逢一凡吃得很快,江晚星还在慢腾腾地喝汤,看逢一凡这好像就是在赶时间似的,他不免多看了几眼。逢一凡先开口了:“我等会还要去打工,要吃快一点。”
“打工?”江晚星有点不解,他现在当家教,不也是在打工吗?
逢一凡咀嚼着嘴里的米饭,又说:“七点我要去快餐店打小时工。”
爸爸都只有一个工作,可他却有两个,有时候爸爸晚上回来都很累,这下江晚星知道为什么他总是一副急匆匆的模样了。不过听逢一凡这么说,江晚星倒是生出了一股新鲜的好奇,打工是什么样的?是不是每个人都要打工?如果是这样,他想象中觉得还是挺有趣的,忙忙碌碌的有事干,每天还能见到各种不同的人。同样是放暑假,为什么逢一凡可以打工,他只能在补习。如果他也能出去打工,说不定就不会觉得孤单了,这样出来住才有意思。

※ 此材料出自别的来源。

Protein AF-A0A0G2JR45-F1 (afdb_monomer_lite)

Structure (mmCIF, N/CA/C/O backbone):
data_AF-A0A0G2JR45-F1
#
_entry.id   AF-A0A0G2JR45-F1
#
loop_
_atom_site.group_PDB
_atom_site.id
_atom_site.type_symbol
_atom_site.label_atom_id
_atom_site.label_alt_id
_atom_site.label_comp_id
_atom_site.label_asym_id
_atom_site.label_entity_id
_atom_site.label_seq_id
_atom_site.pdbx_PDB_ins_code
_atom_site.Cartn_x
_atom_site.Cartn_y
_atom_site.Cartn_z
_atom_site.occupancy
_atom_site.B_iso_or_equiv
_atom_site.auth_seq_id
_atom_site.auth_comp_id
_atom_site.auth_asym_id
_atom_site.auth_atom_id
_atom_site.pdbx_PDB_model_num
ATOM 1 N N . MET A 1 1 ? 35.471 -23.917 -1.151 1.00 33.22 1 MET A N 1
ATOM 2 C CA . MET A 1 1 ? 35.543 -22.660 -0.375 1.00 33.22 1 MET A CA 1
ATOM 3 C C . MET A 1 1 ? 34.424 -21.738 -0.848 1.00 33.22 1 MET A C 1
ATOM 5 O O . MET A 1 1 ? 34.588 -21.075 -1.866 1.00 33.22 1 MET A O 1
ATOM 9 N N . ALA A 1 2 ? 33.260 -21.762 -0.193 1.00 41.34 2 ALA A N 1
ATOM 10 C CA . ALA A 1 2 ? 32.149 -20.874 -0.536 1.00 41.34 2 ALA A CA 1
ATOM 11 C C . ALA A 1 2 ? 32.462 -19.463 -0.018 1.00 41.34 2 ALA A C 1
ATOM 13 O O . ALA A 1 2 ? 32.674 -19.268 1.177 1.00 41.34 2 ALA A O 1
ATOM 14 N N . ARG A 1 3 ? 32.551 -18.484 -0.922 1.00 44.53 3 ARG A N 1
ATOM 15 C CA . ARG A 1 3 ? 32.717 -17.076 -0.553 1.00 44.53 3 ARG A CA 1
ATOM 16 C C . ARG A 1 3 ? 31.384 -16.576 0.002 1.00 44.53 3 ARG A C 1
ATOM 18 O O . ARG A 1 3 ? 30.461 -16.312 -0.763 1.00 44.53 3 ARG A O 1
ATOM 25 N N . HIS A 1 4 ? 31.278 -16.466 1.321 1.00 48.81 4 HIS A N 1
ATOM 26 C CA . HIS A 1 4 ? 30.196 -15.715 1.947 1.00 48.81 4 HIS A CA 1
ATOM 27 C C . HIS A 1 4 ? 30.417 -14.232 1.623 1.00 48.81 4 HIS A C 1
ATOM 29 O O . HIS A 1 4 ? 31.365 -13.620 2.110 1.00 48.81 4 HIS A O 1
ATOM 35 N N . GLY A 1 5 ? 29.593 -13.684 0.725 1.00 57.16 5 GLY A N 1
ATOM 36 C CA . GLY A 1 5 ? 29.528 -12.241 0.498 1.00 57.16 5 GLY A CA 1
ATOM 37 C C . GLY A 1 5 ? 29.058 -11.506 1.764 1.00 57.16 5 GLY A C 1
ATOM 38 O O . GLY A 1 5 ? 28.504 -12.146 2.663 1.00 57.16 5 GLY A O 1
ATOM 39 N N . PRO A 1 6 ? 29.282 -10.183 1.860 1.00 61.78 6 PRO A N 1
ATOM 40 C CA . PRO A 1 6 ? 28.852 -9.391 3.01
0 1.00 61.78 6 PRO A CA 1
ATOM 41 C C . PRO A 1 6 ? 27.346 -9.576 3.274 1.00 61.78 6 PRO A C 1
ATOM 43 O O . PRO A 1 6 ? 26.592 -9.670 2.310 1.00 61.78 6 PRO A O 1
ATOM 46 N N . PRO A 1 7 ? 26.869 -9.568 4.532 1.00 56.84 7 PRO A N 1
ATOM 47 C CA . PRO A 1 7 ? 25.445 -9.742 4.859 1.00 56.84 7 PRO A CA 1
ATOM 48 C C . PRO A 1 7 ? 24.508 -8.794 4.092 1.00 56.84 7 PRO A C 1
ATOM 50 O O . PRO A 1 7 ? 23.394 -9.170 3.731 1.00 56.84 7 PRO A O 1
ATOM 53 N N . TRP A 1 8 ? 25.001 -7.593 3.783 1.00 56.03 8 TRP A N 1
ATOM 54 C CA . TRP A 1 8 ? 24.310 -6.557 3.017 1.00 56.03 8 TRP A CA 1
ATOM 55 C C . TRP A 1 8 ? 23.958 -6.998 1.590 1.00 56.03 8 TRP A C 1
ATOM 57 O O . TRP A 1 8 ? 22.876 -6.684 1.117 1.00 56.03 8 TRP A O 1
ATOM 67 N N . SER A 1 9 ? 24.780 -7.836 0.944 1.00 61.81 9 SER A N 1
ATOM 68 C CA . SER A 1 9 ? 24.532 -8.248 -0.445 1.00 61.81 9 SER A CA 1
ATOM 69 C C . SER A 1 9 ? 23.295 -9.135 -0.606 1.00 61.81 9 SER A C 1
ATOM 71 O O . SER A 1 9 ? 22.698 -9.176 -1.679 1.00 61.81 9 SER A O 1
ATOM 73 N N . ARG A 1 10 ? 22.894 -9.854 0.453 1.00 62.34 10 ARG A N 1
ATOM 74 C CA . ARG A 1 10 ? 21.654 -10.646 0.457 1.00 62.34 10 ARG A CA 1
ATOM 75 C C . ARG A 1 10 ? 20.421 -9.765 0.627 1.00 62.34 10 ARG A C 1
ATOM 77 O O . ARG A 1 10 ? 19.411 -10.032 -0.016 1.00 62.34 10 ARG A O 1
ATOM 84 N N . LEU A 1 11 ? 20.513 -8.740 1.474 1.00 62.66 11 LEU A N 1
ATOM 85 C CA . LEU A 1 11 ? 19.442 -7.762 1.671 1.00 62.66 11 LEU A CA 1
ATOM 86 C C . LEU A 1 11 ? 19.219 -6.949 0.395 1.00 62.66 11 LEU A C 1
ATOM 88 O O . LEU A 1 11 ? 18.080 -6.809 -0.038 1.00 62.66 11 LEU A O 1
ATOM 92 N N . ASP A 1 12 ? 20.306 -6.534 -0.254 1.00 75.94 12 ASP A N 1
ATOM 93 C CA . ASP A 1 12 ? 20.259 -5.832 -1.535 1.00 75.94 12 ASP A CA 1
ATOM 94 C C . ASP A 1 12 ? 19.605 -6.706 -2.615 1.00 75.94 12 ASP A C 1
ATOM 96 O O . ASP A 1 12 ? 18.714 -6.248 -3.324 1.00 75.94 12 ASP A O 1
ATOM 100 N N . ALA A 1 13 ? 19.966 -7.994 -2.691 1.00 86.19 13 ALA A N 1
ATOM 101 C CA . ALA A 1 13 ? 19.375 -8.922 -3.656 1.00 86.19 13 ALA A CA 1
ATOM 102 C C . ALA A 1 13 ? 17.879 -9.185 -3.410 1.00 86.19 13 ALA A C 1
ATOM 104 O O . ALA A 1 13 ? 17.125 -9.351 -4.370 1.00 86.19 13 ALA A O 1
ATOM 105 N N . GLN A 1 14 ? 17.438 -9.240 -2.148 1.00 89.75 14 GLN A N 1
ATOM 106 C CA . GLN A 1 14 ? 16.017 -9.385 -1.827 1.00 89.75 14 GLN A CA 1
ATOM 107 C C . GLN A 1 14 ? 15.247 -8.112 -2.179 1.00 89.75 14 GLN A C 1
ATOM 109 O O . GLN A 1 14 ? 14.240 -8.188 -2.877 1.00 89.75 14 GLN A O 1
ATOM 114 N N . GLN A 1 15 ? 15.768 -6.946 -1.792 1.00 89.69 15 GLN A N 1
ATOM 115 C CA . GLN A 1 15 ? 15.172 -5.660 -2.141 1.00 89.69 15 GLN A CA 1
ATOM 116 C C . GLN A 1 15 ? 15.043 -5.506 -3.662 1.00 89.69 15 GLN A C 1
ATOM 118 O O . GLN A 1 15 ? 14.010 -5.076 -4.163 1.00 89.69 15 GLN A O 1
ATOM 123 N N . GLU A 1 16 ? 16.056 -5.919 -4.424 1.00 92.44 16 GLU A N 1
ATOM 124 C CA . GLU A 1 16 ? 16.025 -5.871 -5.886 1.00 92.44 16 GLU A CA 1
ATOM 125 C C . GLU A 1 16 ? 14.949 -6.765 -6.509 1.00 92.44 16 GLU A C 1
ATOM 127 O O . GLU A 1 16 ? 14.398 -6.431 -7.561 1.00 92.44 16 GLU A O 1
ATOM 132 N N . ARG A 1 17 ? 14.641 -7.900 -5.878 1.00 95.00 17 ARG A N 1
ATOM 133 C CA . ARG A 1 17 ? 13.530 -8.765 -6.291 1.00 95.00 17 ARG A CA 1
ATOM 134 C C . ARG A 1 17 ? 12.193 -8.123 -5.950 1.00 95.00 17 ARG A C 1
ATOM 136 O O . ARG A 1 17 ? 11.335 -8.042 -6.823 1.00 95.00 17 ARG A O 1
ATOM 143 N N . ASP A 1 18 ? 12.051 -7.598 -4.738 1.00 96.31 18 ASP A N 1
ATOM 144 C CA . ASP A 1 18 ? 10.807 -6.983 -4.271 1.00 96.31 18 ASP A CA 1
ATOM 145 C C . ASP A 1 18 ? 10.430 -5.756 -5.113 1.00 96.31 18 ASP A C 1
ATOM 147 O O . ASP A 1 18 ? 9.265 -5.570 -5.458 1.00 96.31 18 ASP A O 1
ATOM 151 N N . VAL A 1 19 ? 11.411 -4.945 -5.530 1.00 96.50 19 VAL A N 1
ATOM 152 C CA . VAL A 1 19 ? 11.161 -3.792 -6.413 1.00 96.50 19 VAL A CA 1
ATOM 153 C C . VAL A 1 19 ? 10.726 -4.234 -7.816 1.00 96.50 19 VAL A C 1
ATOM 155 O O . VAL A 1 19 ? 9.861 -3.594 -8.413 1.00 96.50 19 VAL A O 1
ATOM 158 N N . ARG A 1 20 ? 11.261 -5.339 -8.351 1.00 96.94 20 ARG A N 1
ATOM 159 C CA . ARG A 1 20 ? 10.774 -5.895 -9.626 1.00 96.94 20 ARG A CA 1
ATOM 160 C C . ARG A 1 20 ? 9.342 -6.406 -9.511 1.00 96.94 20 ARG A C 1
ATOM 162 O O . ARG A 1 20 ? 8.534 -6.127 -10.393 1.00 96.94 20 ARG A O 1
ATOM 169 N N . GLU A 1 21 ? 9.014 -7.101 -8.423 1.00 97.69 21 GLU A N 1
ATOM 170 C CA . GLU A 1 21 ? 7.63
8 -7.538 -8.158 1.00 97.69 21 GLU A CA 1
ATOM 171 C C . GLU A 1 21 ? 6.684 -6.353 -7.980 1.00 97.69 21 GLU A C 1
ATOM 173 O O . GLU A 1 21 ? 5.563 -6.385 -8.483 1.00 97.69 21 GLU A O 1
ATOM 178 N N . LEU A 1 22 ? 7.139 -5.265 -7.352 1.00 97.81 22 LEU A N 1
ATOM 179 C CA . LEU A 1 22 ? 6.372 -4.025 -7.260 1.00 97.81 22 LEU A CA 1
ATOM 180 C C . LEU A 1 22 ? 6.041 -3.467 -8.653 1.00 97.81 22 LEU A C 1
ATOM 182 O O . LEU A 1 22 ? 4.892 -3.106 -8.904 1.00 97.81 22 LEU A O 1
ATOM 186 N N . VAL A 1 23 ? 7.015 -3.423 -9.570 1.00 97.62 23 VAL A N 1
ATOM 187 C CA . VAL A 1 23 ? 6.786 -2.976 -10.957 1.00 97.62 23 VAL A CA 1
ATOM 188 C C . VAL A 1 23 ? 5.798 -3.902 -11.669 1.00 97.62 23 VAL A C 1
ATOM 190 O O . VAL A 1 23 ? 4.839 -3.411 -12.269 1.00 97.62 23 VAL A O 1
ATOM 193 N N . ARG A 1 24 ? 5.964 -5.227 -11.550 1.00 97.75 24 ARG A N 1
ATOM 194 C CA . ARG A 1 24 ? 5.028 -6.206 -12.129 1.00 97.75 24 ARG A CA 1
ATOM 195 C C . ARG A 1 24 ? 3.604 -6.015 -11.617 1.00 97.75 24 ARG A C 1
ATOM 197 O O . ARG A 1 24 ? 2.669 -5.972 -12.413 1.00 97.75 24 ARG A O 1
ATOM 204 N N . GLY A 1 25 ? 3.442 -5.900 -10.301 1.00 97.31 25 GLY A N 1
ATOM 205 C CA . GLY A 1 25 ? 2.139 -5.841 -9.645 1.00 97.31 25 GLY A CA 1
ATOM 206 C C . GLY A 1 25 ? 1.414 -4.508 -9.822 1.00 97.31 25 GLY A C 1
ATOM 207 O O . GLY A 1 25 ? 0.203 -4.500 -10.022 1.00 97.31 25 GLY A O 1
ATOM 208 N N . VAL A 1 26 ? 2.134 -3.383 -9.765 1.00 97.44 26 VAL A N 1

江晚星心里想一想又觉得有滋味了,马上就对着逢一凡道:“你能不能带我去打工?”
依着逢一凡对他的了解,这小少爷说的“打工”肯定不会是正常理解的那个打工。对江晚星来说,那就是一个意思,打工,等于去玩。
果然江晚星就期待地问起来:“打工好玩吗?”
逢一凡连假笑都很勉强,“打工不是玩,都是为了多赚点钱。”
江晚星却也听不出逢一凡话里的讽刺,还是跃跃欲试的,“那你能带我一起去打工吗,你带我出去玩好不好?”

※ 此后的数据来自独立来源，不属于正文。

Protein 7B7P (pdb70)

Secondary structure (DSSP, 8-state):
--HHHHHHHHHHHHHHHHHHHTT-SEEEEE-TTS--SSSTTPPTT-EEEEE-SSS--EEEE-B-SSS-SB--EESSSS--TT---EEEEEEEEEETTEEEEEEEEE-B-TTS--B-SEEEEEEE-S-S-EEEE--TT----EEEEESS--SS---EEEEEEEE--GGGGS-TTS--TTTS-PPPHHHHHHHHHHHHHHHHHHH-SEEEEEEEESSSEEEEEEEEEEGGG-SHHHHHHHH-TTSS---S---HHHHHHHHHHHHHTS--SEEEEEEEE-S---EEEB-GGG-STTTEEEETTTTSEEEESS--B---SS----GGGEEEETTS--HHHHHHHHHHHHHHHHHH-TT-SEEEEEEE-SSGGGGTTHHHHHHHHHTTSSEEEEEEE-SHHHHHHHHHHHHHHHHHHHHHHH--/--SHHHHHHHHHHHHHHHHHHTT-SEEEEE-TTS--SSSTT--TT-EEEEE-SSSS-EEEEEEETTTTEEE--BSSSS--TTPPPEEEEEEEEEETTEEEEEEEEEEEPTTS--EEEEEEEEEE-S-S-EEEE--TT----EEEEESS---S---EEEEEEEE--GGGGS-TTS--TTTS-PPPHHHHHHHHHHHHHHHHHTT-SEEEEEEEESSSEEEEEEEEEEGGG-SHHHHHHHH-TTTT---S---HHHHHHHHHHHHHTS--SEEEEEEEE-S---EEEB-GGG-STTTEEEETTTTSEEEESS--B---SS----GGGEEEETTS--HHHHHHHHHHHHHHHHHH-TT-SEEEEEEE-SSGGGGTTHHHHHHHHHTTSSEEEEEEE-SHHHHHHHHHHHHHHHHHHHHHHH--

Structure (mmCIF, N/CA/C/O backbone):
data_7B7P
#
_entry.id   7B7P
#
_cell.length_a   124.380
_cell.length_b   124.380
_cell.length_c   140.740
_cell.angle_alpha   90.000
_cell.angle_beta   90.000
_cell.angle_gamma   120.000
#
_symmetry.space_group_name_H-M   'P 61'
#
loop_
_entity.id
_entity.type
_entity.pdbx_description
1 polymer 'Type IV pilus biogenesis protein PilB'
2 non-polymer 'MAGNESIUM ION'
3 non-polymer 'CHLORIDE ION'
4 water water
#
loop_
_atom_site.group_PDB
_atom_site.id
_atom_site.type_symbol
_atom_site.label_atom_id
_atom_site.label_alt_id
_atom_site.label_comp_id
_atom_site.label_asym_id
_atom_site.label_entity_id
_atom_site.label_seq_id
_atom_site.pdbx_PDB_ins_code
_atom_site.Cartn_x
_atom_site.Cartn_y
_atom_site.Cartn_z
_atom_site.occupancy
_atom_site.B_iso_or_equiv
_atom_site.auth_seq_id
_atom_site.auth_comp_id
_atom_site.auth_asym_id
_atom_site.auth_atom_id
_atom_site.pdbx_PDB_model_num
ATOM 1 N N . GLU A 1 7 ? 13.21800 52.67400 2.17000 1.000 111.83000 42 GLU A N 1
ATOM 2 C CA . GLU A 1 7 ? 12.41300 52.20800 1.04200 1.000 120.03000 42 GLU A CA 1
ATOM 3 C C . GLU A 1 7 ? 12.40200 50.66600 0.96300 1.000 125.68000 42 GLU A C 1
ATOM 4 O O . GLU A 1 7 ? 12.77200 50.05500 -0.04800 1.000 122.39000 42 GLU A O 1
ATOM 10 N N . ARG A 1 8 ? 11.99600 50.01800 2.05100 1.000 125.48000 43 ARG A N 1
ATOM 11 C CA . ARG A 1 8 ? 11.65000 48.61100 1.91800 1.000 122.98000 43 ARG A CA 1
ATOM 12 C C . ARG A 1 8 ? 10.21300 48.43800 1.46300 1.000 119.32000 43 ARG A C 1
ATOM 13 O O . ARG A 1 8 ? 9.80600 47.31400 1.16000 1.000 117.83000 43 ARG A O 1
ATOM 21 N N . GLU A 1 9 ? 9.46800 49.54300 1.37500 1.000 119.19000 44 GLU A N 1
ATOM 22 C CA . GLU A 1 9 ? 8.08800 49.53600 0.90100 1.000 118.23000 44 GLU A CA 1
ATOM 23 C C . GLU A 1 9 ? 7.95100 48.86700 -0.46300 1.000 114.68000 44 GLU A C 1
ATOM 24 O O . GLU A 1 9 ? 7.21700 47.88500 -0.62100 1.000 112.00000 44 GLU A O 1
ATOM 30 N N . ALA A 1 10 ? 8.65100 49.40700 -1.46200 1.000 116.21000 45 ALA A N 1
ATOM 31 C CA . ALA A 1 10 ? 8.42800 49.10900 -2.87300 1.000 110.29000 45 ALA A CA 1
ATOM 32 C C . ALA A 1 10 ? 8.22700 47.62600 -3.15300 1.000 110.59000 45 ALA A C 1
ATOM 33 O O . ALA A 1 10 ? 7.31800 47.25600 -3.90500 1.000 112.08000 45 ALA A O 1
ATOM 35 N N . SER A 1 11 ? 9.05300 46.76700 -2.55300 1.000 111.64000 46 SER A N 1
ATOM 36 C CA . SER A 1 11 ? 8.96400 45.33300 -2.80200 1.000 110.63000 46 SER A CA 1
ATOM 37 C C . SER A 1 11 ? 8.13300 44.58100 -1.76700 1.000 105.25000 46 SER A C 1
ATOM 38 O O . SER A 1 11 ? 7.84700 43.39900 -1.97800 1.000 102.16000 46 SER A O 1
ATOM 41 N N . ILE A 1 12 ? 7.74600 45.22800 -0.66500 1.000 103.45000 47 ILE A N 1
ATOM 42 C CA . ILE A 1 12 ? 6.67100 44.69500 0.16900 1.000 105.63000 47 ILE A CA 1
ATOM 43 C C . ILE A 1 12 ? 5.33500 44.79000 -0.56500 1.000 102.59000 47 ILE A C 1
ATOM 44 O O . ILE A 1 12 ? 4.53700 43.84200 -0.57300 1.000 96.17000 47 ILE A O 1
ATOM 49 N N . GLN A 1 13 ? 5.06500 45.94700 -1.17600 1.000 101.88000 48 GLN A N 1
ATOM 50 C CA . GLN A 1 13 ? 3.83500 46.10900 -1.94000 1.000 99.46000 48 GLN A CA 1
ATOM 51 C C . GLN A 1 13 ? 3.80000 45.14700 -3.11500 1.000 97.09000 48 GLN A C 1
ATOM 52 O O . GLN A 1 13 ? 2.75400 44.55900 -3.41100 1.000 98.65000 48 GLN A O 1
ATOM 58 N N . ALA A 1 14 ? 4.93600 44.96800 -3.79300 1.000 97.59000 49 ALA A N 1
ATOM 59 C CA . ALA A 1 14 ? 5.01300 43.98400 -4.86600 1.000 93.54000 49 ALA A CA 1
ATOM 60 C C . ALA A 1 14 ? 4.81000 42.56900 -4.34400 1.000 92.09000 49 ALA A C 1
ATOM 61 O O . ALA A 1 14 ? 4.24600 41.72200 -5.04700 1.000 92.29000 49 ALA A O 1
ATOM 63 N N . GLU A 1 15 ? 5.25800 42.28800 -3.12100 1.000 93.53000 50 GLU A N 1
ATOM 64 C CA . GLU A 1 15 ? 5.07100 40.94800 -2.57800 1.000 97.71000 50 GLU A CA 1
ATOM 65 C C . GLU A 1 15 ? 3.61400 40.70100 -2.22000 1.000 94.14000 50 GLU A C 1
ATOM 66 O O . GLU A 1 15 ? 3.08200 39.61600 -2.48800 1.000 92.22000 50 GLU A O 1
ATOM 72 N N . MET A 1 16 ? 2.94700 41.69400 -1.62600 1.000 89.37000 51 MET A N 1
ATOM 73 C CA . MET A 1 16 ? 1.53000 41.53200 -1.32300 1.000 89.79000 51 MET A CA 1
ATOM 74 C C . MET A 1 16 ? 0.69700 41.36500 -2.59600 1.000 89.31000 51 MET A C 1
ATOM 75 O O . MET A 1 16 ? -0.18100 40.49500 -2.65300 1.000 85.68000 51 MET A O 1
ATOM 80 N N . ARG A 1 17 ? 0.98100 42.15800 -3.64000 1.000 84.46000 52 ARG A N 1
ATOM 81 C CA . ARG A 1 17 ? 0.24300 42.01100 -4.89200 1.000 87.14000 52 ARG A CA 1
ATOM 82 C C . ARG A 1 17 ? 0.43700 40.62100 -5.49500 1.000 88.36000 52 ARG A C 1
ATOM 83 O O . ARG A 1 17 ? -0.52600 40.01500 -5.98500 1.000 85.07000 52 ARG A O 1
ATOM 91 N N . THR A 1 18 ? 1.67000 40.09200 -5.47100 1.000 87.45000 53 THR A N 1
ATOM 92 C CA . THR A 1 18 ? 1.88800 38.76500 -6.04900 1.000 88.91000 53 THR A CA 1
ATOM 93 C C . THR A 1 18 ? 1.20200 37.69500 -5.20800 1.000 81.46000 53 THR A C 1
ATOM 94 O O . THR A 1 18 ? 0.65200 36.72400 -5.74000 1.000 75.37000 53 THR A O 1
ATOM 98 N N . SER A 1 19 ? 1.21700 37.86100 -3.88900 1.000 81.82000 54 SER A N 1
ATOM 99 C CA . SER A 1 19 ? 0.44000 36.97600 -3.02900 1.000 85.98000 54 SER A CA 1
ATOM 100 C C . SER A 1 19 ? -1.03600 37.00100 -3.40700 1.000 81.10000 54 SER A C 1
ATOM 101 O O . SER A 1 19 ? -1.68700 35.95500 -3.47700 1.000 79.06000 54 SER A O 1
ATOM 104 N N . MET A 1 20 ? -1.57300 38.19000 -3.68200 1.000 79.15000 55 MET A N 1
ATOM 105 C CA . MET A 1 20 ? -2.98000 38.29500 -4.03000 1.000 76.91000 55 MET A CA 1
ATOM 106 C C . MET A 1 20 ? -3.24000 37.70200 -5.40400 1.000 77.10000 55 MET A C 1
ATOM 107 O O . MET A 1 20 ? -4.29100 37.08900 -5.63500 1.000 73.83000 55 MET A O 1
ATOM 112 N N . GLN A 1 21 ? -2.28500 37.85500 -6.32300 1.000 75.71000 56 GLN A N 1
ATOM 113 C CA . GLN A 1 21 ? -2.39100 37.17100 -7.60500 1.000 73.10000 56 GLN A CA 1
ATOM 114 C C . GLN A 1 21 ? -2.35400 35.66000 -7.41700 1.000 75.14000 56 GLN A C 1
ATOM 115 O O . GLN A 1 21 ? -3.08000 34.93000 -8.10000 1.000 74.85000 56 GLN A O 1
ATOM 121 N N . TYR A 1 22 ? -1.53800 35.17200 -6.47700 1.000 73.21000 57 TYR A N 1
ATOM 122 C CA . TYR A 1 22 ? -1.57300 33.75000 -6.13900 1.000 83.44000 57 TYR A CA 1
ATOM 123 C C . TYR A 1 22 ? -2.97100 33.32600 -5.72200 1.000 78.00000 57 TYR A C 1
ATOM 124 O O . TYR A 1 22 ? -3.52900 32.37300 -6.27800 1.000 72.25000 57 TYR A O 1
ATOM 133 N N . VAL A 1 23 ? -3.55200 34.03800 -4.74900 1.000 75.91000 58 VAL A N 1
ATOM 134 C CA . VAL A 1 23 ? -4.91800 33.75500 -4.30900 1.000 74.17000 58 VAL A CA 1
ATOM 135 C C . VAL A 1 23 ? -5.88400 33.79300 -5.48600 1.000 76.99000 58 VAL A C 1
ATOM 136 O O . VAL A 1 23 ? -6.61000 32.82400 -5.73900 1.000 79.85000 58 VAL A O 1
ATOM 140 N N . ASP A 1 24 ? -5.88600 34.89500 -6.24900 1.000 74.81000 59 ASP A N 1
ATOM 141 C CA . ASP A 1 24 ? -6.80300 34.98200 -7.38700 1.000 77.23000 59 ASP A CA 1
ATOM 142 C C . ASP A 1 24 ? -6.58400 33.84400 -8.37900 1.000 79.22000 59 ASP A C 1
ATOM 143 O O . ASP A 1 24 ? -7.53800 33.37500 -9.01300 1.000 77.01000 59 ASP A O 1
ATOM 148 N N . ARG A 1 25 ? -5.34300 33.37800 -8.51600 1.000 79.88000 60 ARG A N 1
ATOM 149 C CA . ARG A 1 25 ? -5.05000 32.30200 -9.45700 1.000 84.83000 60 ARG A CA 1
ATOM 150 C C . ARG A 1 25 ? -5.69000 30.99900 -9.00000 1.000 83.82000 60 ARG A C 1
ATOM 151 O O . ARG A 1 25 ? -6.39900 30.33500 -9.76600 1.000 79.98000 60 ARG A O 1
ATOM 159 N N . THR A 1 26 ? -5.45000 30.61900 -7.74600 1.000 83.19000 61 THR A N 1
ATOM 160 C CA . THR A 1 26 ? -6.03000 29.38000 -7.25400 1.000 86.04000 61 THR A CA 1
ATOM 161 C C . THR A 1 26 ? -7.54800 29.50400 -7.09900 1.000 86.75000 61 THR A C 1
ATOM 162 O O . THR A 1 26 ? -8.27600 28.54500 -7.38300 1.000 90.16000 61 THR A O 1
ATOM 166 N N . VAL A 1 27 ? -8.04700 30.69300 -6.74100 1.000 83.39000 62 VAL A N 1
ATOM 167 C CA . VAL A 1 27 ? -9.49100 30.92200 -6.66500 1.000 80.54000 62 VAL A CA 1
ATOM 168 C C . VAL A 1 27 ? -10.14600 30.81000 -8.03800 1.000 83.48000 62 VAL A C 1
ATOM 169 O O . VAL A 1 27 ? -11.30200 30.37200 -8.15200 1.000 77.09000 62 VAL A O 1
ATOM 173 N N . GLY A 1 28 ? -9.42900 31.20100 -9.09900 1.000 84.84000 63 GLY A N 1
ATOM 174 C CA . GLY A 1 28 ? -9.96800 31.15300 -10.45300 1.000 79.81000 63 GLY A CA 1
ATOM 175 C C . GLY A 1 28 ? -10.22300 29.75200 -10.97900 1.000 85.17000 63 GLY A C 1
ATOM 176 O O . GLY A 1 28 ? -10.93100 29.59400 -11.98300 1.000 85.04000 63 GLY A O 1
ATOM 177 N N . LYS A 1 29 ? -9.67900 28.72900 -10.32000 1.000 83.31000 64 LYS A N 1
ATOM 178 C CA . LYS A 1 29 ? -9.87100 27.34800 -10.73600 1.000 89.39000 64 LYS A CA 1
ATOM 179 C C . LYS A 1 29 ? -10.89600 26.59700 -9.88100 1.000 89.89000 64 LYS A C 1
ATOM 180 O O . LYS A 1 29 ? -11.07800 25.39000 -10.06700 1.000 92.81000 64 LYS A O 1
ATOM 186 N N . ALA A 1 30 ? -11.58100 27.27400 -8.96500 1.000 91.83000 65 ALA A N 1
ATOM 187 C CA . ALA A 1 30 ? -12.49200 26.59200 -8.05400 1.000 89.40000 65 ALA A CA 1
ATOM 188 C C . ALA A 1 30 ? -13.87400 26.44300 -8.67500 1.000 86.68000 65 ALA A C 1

他真的想一出是一出,逢一凡头疼,“小少爷,这不是玩,我每天都要打工,我没有空。”
他拒绝的又快又明确,江晚星扁了扁嘴巴。因为考大学才要出来住的,现在他都已经在外面了,他只是想出去看一看,怎么却还是困难的很。江晚星终于意识到一点可怕的苗头,他以前都是跟着爸爸,现在爸爸不在身边了,就没人能带他出去。他自己出去了,竟然连家都回不了。他刚才问了逢一凡那么多“以后”,可这么多以后,首先都要走出家门才行。